TASK INSTRUCTIONS: Look below for the line containing "ATOM 154 O O"; from there, print each line exactly up to and including the line containing "ATOM 169 O O", and stop.

+++ DATA FOR REVIEW +++

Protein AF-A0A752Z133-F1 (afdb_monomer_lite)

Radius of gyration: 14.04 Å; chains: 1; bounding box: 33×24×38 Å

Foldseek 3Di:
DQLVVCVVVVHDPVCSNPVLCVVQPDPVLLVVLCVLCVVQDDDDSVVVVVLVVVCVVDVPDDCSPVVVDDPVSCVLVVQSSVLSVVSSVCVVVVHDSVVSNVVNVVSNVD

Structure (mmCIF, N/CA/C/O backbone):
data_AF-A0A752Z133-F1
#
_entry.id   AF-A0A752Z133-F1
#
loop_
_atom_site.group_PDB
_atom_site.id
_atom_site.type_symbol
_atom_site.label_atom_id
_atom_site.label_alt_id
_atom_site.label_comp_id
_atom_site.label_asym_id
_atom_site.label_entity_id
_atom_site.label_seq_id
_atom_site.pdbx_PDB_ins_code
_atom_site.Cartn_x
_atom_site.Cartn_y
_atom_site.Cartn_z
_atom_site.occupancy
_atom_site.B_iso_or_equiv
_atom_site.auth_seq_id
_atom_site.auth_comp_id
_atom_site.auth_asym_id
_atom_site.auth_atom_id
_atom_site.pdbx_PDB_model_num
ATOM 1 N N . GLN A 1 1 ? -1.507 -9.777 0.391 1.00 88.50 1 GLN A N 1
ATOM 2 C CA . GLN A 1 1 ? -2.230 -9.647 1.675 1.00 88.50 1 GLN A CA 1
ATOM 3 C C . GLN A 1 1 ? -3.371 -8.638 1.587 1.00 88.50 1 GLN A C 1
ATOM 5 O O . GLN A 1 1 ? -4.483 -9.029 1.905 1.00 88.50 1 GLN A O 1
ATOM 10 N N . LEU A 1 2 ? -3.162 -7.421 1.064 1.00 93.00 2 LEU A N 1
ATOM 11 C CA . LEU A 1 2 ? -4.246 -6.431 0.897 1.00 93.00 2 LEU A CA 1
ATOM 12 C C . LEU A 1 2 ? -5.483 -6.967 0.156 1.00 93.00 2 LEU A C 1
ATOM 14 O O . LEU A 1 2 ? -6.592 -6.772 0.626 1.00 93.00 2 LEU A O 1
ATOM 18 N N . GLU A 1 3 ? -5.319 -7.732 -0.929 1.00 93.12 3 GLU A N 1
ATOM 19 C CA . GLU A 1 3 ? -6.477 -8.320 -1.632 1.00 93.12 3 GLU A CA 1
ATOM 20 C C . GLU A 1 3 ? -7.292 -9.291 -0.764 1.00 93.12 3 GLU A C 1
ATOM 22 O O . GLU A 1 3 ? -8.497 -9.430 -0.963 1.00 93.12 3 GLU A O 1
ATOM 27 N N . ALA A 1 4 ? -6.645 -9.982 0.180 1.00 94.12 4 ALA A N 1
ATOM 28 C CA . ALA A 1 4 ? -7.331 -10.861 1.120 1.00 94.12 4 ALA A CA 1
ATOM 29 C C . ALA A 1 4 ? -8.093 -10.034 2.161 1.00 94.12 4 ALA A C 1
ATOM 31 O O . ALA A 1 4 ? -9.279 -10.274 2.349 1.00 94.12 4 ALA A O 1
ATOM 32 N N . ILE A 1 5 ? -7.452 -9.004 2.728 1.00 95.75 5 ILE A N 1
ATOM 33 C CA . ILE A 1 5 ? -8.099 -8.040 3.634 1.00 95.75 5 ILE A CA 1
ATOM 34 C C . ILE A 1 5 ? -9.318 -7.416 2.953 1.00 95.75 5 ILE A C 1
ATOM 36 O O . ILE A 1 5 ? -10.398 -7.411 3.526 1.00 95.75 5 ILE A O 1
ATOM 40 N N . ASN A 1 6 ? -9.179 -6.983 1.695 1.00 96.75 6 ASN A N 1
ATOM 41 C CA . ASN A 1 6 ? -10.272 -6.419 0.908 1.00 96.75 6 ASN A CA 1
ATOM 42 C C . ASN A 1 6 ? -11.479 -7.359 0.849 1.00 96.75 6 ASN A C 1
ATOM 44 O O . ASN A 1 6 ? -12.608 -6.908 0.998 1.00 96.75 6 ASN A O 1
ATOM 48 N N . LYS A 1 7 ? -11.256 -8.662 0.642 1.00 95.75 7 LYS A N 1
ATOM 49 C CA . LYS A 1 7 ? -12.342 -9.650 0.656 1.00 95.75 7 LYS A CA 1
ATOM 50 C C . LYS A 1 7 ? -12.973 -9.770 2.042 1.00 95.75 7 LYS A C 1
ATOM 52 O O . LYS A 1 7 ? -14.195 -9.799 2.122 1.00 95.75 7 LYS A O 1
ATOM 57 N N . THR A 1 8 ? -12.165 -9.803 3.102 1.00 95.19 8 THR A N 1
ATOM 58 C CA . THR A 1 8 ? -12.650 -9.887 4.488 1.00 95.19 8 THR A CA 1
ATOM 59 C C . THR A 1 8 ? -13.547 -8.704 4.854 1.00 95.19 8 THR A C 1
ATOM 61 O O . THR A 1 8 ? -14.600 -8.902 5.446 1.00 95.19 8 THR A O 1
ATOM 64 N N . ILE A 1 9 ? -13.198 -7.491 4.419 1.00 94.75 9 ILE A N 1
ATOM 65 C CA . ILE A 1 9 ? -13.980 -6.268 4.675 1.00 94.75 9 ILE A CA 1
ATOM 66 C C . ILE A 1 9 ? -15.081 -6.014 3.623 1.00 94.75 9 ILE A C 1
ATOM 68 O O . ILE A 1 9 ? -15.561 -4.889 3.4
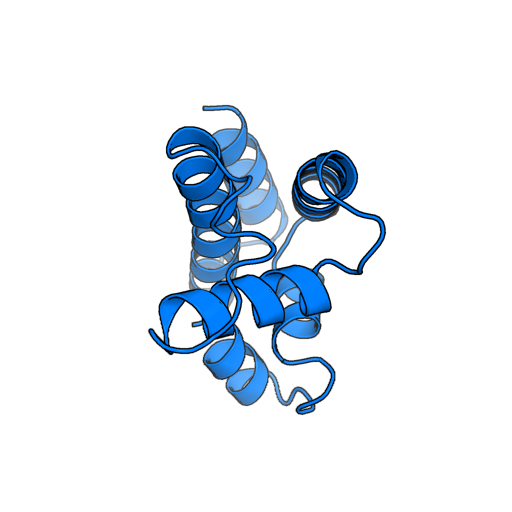64 1.00 94.75 9 ILE A O 1
ATOM 72 N N . GLY A 1 10 ? -15.457 -7.024 2.828 1.00 94.31 10 GLY A N 1
ATOM 73 C CA . GLY A 1 10 ? -16.543 -6.927 1.841 1.00 94.31 10 GLY A CA 1
ATOM 74 C C . GLY A 1 10 ? -16.275 -5.946 0.691 1.00 94.31 10 GLY A C 1
ATOM 75 O O . GLY A 1 10 ? -17.171 -5.235 0.242 1.00 94.31 10 GLY A O 1
ATOM 76 N N . GLY A 1 11 ? -15.022 -5.799 0.268 1.00 94.12 11 GLY A N 1
ATOM 77 C CA . GLY A 1 11 ? -14.611 -4.910 -0.818 1.00 94.12 11 GLY A CA 1
ATOM 78 C C . GLY A 1 11 ? -14.816 -5.483 -2.216 1.00 94.12 11 GLY A C 1
ATOM 79 O O . GLY A 1 11 ? -14.744 -6.694 -2.442 1.00 94.12 11 GLY A O 1
ATOM 80 N N . SER A 1 12 ? -15.022 -4.592 -3.188 1.00 93.69 12 SER A N 1
ATOM 81 C CA . SER A 1 12 ? -15.146 -4.969 -4.595 1.00 93.69 12 SER A CA 1
ATOM 82 C C . SER A 1 12 ? -13.781 -5.312 -5.213 1.00 93.69 12 SER A C 1
ATOM 84 O O . SER A 1 12 ? -12.720 -4.972 -4.682 1.00 93.69 12 SER A O 1
ATOM 86 N N . LYS A 1 13 ? -13.778 -5.977 -6.378 1.00 89.62 13 LYS A N 1
ATOM 87 C CA . LYS A 1 13 ? -12.533 -6.267 -7.121 1.00 89.62 13 LYS A CA 1
ATOM 88 C C . LYS A 1 13 ? -11.823 -4.998 -7.606 1.00 89.62 13 LYS A C 1
ATOM 90 O O . LYS A 1 13 ? -10.599 -5.012 -7.734 1.00 89.62 13 LYS A O 1
ATOM 95 N N . ASN A 1 14 ? -12.574 -3.928 -7.860 1.00 89.69 14 ASN A N 1
ATOM 96 C CA . ASN A 1 14 ? -12.041 -2.669 -8.382 1.00 89.69 14 ASN A CA 1
ATOM 97 C C . ASN A 1 14 ? -11.285 -1.877 -7.307 1.00 89.69 14 ASN A C 1
ATOM 99 O O . ASN A 1 14 ? -10.438 -1.053 -7.628 1.00 89.69 14 ASN A O 1
ATOM 103 N N . GLU A 1 15 ? -11.521 -2.189 -6.033 1.00 91.12 15 GLU A N 1
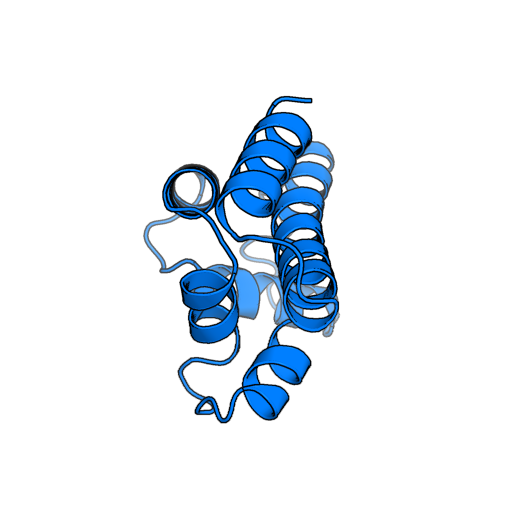ATOM 104 C CA . GLU A 1 15 ? -10.912 -1.507 -4.890 1.00 91.12 15 GLU A CA 1
ATOM 105 C C . GLU A 1 15 ? -9.918 -2.402 -4.142 1.00 91.12 15 GLU A C 1
ATOM 107 O O . GLU A 1 15 ? -9.499 -2.079 -3.034 1.00 91.12 15 GLU A O 1
ATOM 112 N N . LYS A 1 16 ? -9.505 -3.522 -4.754 1.00 93.50 16 LYS A N 1
ATOM 113 C CA . LYS A 1 16 ? -8.752 -4.614 -4.110 1.00 93.50 16 LYS A CA 1
ATOM 114 C C . LYS A 1 16 ? -7.489 -4.207 -3.339 1.00 93.50 16 LYS A C 1
ATOM 116 O O . LYS A 1 16 ? -7.051 -4.961 -2.473 1.00 93.50 16 LYS A O 1
ATOM 121 N N . TYR A 1 17 ? -6.908 -3.051 -3.660 1.00 96.06 17 TYR A N 1
ATOM 122 C CA . TYR A 1 17 ? -5.822 -2.436 -2.890 1.00 96.06 17 TYR A CA 1
ATOM 123 C C . TYR A 1 17 ? -6.277 -1.182 -2.145 1.00 96.06 17 TYR A C 1
ATOM 125 O O . TYR A 1 17 ? -5.903 -1.005 -0.992 1.00 96.06 17 TYR A O 1
ATOM 133 N N . MET A 1 18 ? -7.091 -0.334 -2.782 1.00 96.88 18 MET A N 1
ATOM 134 C CA . MET A 1 18 ? -7.476 0.962 -2.224 1.00 96.88 18 MET A CA 1
ATOM 135 C C . MET A 1 18 ? -8.385 0.855 -1.007 1.00 96.88 18 MET A C 1
ATOM 137 O O . MET A 1 18 ? -8.191 1.622 -0.077 1.00 96.88 18 MET A O 1
ATOM 141 N N . LYS A 1 19 ? -9.336 -0.085 -0.957 1.00 96.56 19 LYS A N 1
ATOM 142 C CA . LYS A 1 19 ? -10.244 -0.179 0.194 1.00 96.56 19 LYS A CA 1
ATOM 143 C C . LYS A 1 19 ? -9.494 -0.515 1.493 1.00 96.56 19 LYS A C 1
ATOM 145 O O . LYS A 1 19 ? -9.647 0.242 2.442 1.00 96.56 19 LYS A O 1
ATOM 150 N N . PRO A 1 20 ? -8.614 -1.538 1.549 1.00 97.19 20 PRO A N 1
ATOM 151 C CA . PRO A 1 20 ? -7.764 -1.755 2.722 1.00 97.19 20 PRO A CA 1
ATOM 152 C C . PRO A 1 20 ? -6.880 -0.559 3.085 1.00 97.19 20 PRO A C 1
ATOM 154 O O . PRO A 1 20 ? -6.668 -0.300 4.262 1.00 97.19 20 PRO A O 1
ATOM 157 N N . ILE A 1 21 ? -6.343 0.152 2.088 1.00 97.69 21 ILE A N 1
ATOM 158 C CA . ILE A 1 21 ? -5.515 1.341 2.327 1.00 97.69 21 ILE A CA 1
ATOM 159 C C . ILE A 1 21 ? -6.358 2.441 2.971 1.00 97.69 21 ILE A C 1
ATOM 161 O O . ILE A 1 21 ? -5.964 2.974 3.995 1.00 97.69 21 ILE A O 1
ATOM 165 N N . ASN A 1 22 ? -7.528 2.739 2.418 1.00 96.75 22 ASN A N 1
ATOM 166 C CA . ASN A 1 22 ? -8.401 3.790 2.928 1.00 96.75 22 ASN A CA 1
ATOM 167 C C . ASN A 1 22 ? -8.954 3.474 4.325 1.00 96.75 22 ASN A C 1
ATOM 169 O O . ASN A 1 22 ? -9.188 4.396 5.095 1.00 96.75 22 ASN A O 1
ATOM 173 N N . GLU A 1 23 ? -9.164 2.194 4.642 1.00 96.81 23 GLU A N 1
ATOM 174 C CA . GLU A 1 23 ? -9.707 1.764 5.935 1.00 96.81 23 GLU A CA 1
ATOM 175 C C . GLU A 1 23 ? -8.644 1.742 7.044 1.00 96.81 23 GLU A C 1
ATOM 177 O O . GLU A 1 23 ? -8.931 2.082 8.186 1.00 96.81 23 GLU A O 1
ATOM 182 N N . TYR A 1 24 ? -7.413 1.325 6.720 1.00 97.81 24 TYR A N 1
ATOM 183 C CA . TYR A 1 24 ? -6.395 1.011 7.731 1.00 97.81 24 TYR A CA 1
ATOM 184 C C . TYR A 1 24 ? -5.139 1.873 7.665 1.00 97.81 24 TYR A C 1
ATOM 186 O O . TYR A 1 24 ? -4.268 1.715 8.516 1.00 97.81 24 TYR A O 1
ATOM 194 N N . ALA A 1 25 ? -4.997 2.765 6.686 1.00 97.50 25 ALA A N 1
ATOM 195 C CA . ALA A 1 25 ? -3.912 3.736 6.654 1.00 97.50 25 ALA A CA 1
ATOM 196 C C . ALA A 1 25 ? -4.389 5.088 7.192 1.00 97.50 25 ALA A C 1
ATOM 198 O O . ALA A 1 25 ? -5.440 5.597 6.812 1.00 97.50 25 ALA A O 1
ATOM 199 N N . SER A 1 26 ? -3.560 5.709 8.024 1.00 97.44 26 SER A N 1
ATOM 200 C CA . SER A 1 26 ? -3.688 7.122 8.367 1.00 97.44 26 SER A CA 1
ATOM 201 C C . SER A 1 26 ? -3.564 7.989 7.114 1.00 97.44 26 SER A C 1
ATOM 203 O O . SER A 1 26 ? -2.875 7.631 6.153 1.00 97.44 26 SER A O 1
ATOM 205 N N . LEU A 1 27 ? -4.160 9.183 7.148 1.00 96.38 27 LEU A N 1
ATOM 206 C CA . LEU A 1 27 ? -4.027 10.157 6.060 1.00 96.38 27 LEU A CA 1
ATOM 207 C C . LEU A 1 27 ? -2.553 10.460 5.741 1.00 96.38 27 LEU A C 1
ATOM 209 O O . LEU A 1 27 ? -2.187 10.576 4.575 1.00 96.38 27 LEU A O 1
ATOM 213 N N . PHE A 1 28 ? -1.708 10.527 6.773 1.00 95.69 28 PHE A N 1
ATOM 214 C CA . PHE A 1 28 ? -0.267 10.718 6.627 1.00 95.69 28 PHE A CA 1
ATOM 215 C C . PHE A 1 28 ? 0.386 9.582 5.825 1.00 95.69 28 PHE A C 1
ATOM 217 O O . PHE A 1 28 ? 1.098 9.840 4.858 1.00 95.69 28 PHE A O 1
ATOM 224 N N . LEU A 1 29 ? 0.092 8.319 6.156 1.00 97.38 29 LEU A N 1
ATOM 225 C CA . LEU A 1 29 ? 0.622 7.172 5.416 1.00 97.38 29 LEU A CA 1
ATOM 226 C C . LEU A 1 29 ? 0.134 7.144 3.959 1.00 97.38 29 LEU A C 1
ATOM 228 O O . LEU A 1 29 ? 0.911 6.838 3.057 1.00 97.38 29 LEU A O 1
ATOM 232 N N . ILE A 1 30 ? -1.131 7.495 3.705 1.00 97.75 30 ILE A N 1
ATOM 233 C CA . ILE A 1 30 ? -1.664 7.596 2.336 1.00 97.75 30 ILE A CA 1
ATOM 234 C C . ILE A 1 30 ? -0.881 8.642 1.532 1.00 97.75 30 ILE A C 1
ATOM 236 O O . ILE A 1 30 ? -0.467 8.359 0.406 1.00 97.75 30 ILE A O 1
ATOM 240 N N . GLN A 1 31 ? -0.635 9.818 2.117 1.00 96.38 31 GLN A N 1
ATOM 241 C CA . GLN A 1 31 ? 0.142 10.889 1.486 1.00 96.38 31 GLN A CA 1
ATOM 242 C C . GLN A 1 31 ? 1.582 10.457 1.195 1.00 96.38 31 GLN A C 1
ATOM 244 O O . GLN A 1 31 ? 2.074 10.697 0.094 1.00 96.38 31 GLN A O 1
ATOM 249 N N . GLU A 1 32 ? 2.236 9.759 2.124 1.00 96.81 32 GLU A N 1
ATOM 250 C CA . GLU A 1 32 ? 3.589 9.229 1.924 1.00 96.81 32 GLU A CA 1
ATOM 251 C C . GLU A 1 32 ? 3.653 8.219 0.764 1.00 96.81 32 GLU A C 1
ATOM 253 O O . GLU A 1 32 ? 4.562 8.276 -0.071 1.00 96.81 32 GLU A O 1
ATOM 258 N N . ILE A 1 33 ? 2.663 7.325 0.650 1.00 97.19 33 ILE A N 1
ATOM 259 C CA . ILE A 1 33 ? 2.567 6.372 -0.468 1.00 97.19 33 ILE A CA 1
ATOM 260 C C . ILE A 1 33 ? 2.313 7.108 -1.791 1.00 97.19 33 ILE A C 1
ATOM 262 O O . ILE A 1 33 ? 2.913 6.777 -2.818 1.00 97.19 33 ILE A O 1
ATOM 266 N N . GLU A 1 34 ? 1.439 8.114 -1.789 1.00 97.00 34 GLU A N 1
ATOM 267 C CA . GLU A 1 34 ? 1.150 8.916 -2.976 1.00 97.00 34 GLU A CA 1
ATOM 268 C C . GLU A 1 34 ? 2.397 9.680 -3.445 1.00 97.00 34 GLU A C 1
ATOM 270 O O . GLU A 1 34 ? 2.765 9.615 -4.620 1.00 97.00 34 GLU A O 1
ATOM 275 N N . MET A 1 35 ? 3.090 10.355 -2.525 1.00 96.25 35 MET A N 1
ATOM 276 C CA . MET A 1 35 ? 4.336 11.069 -2.801 1.00 96.25 35 MET A CA 1
ATOM 277 C C . MET A 1 35 ? 5.442 10.134 -3.280 1.00 96.25 35 MET A C 1
ATOM 279 O O . MET A 1 35 ? 6.230 10.518 -4.143 1.00 96.25 35 MET A O 1
ATOM 283 N N . PHE A 1 36 ? 5.504 8.907 -2.759 1.00 96.69 36 PHE A N 1
ATOM 284 C CA . PHE A 1 36 ? 6.427 7.888 -3.243 1.00 96.69 36 PHE A CA 1
ATOM 285 C C . PHE A 1 36 ? 6.189 7.576 -4.726 1.00 96.69 36 PHE A C 1
ATOM 287 O O . PHE A 1 36 ? 7.122 7.681 -5.521 1.00 96.69 36 PHE A O 1
ATOM 294 N N . PHE A 1 37 ? 4.953 7.256 -5.124 1.00 97.00 37 PHE A N 1
ATOM 295 C CA . PHE A 1 37 ? 4.660 6.894 -6.515 1.00 97.00 37 PHE A CA 1
ATOM 296 C C . PHE A 1 37 ? 4.713 8.078 -7.487 1.00 97.00 37 PHE A C 1
ATOM 298 O O . PHE A 1 37 ? 5.146 7.896 -8.628 1.00 97.00 37 PHE A O 1
ATOM 305 N N . LYS A 1 38 ? 4.375 9.293 -7.030 1.00 96.44 38 LYS A N 1
ATOM 306 C CA . LYS A 1 38 ? 4.474 10.530 -7.827 1.00 96.44 38 LYS A CA 1
ATOM 307 C C . LYS A 1 38 ? 5.877 10.807 -8.370 1.00 96.44 38 LYS A C 1
ATOM 309 O O . LYS A 1 38 ? 6.009 11.488 -9.381 1.00 96.44 38 LYS A O 1
ATOM 314 N N . LYS A 1 39 ? 6.927 10.261 -7.745 1.00 94.56 39 LYS A N 1
ATOM 315 C CA . LYS A 1 39 ? 8.313 10.359 -8.245 1.00 94.56 39 LYS A CA 1
ATOM 316 C C . LYS A 1 39 ? 8.522 9.640 -9.576 1.00 94.56 39 LYS A C 1
ATOM 318 O O . LYS A 1 39 ? 9.453 9.968 -10.303 1.00 94.56 39 LYS A O 1
ATOM 323 N N . PHE A 1 40 ? 7.684 8.649 -9.872 1.00 94.88 40 PHE A N 1
ATOM 324 C CA . PHE A 1 40 ? 7.868 7.736 -10.994 1.00 94.88 40 PHE A CA 1
ATOM 325 C C . PHE A 1 40 ? 6.809 7.921 -12.083 1.00 94.88 40 PHE A C 1
ATOM 327 O O . PHE A 1 40 ? 7.106 7.722 -13.259 1.00 94.88 
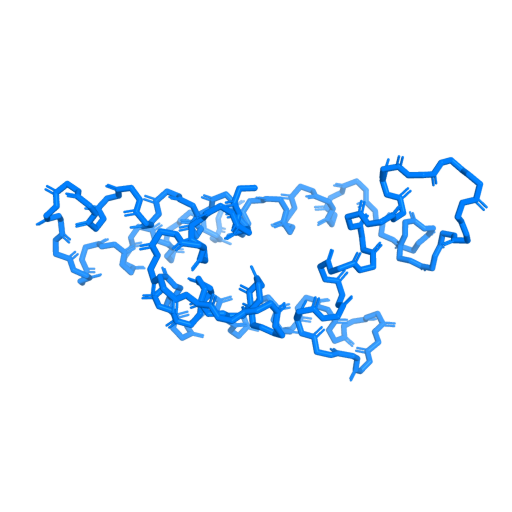40 PHE A O 1
ATOM 334 N N . ASN A 1 41 ? 5.568 8.261 -11.713 1.00 94.88 41 ASN A N 1
ATOM 335 C CA . ASN A 1 41 ? 4.461 8.481 -12.646 1.00 94.88 41 ASN A CA 1
ATOM 336 C C . ASN A 1 41 ? 3.256 9.173 -11.972 1.00 94.88 41 ASN A C 1
ATOM 338 O O . ASN A 1 41 ? 3.268 9.443 -10.778 1.00 94.88 41 ASN A O 1
ATOM 342 N N . ASN A 1 42 ? 2.187 9.400 -12.744 1.00 94.81 42 ASN A N 1
ATOM 343 C CA . ASN A 1 42 ? 0.930 10.009 -12.284 1.00 94.81 42 ASN A CA 1
ATOM 344 C C . ASN A 1 42 ? -0.231 9.000 -12.131 1.00 94.81 42 ASN A C 1
ATOM 346 O O . ASN A 1 42 ? -1.394 9.400 -12.151 1.00 94.81 42 ASN A O 1
ATOM 350 N N . LYS A 1 43 ? 0.052 7.693 -12.047 1.00 96.25 43 LYS A N 1
ATOM 351 C CA . LYS A 1 43 ? -0.978 6.659 -11.844 1.00 96.25 43 LYS A CA 1
ATOM 352 C C . LYS A 1 43 ? -1.422 6.637 -10.378 1.00 96.25 43 LYS A C 1
ATOM 354 O O . LYS A 1 43 ? -0.680 7.046 -9.483 1.00 96.25 43 LYS A O 1
ATOM 359 N N . SER A 1 44 ? -2.614 6.110 -10.113 1.00 96.06 44 SER A N 1
ATOM 360 C CA . SER A 1 44 ? -3.106 5.947 -8.741 1.00 96.06 44 SER A CA 1
ATOM 361 C C . SER A 1 44 ? -2.271 4.939 -7.936 1.00 96.06 44 SER A C 1
ATOM 363 O O . SER A 1 44 ? -1.568 4.086 -8.488 1.00 96.06 44 SER A O 1
ATOM 365 N N . ILE A 1 45 ? -2.385 4.991 -6.603 1.00 96.81 45 ILE A N 1
ATOM 366 C CA . ILE A 1 45 ? -1.735 4.029 -5.696 1.00 96.81 45 ILE A CA 1
ATOM 367 C C . ILE A 1 45 ? -2.133 2.591 -6.063 1.00 96.81 45 ILE A C 1
ATOM 369 O O . ILE A 1 45 ? -1.276 1.718 -6.209 1.00 96.81 45 ILE A O 1
ATOM 373 N N . GLY A 1 46 ? -3.432 2.347 -6.268 1.00 95.88 46 GLY A N 1
ATOM 374 C CA . GLY A 1 46 ? -3.951 1.029 -6.627 1.00 95.88 46 GLY A CA 1
ATOM 375 C C . GLY A 1 46 ? -3.374 0.493 -7.939 1.00 95.88 46 GLY A C 1
ATOM 376 O O . GLY A 1 46 ? -2.993 -0.675 -8.002 1.00 95.88 46 GLY A O 1
ATOM 377 N N . GLU A 1 47 ? -3.259 1.332 -8.970 1.00 96.06 47 GLU A N 1
ATOM 378 C CA . GLU A 1 47 ? -2.665 0.947 -10.258 1.00 96.06 47 GLU A CA 1
ATOM 379 C C . GLU A 1 47 ? -1.172 0.636 -10.144 1.00 96.06 47 GLU A C 1
ATOM 381 O O . GLU A 1 47 ? -0.698 -0.342 -10.728 1.00 96.06 47 GLU A O 1
ATOM 386 N N . ASN A 1 48 ? -0.428 1.430 -9.375 1.00 97.12 48 ASN A N 1
ATOM 387 C CA . ASN A 1 48 ? 0.997 1.203 -9.157 1.00 97.12 48 ASN A CA 1
ATOM 388 C C . ASN A 1 48 ? 1.258 -0.097 -8.382 1.00 97.12 48 ASN A C 1
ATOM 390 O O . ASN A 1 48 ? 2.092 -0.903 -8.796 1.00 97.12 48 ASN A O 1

+++

REPLY TO THE TASK:
ATOM 154 O O . PRO A 1 20 ? -6.668 -0.300 4.262 1.00 97.19 20 PRO A O 1
ATOM 157 N N . ILE A 1 21 ? -6.343 0.152 2.088 1.00 97.69 21 ILE A N 1
ATOM 158 C CA . ILE A 1 21 ? -5.515 1.341 2.327 1.00 97.69 21 ILE A CA 1
ATOM 159 C C . ILE A 1 21 ? -6.358 2.441 2.971 1.00 97.69 21 ILE A C 1
ATOM 161 O O . ILE A 1 21 ? -5.964 2.974 3.995 1.00 97.69 21 ILE A O 1
ATOM 165 N N . ASN A 1 22 ? -7.528 2.739 2.418 1.00 96.75 22 ASN A N 1
ATOM 166 C CA . ASN A 1 22 ? -8.401 3.790 2.928 1.00 96.75 22 ASN A CA 1
ATOM 167 C C . ASN A 1 22 ? -8.954 3.474 4.325 1.00 96.75 22 ASN A C 1
ATOM 169 O O . ASN A 1 22 ? -9.188 4.396 5.095 1.00 96.75 22 ASN A O 1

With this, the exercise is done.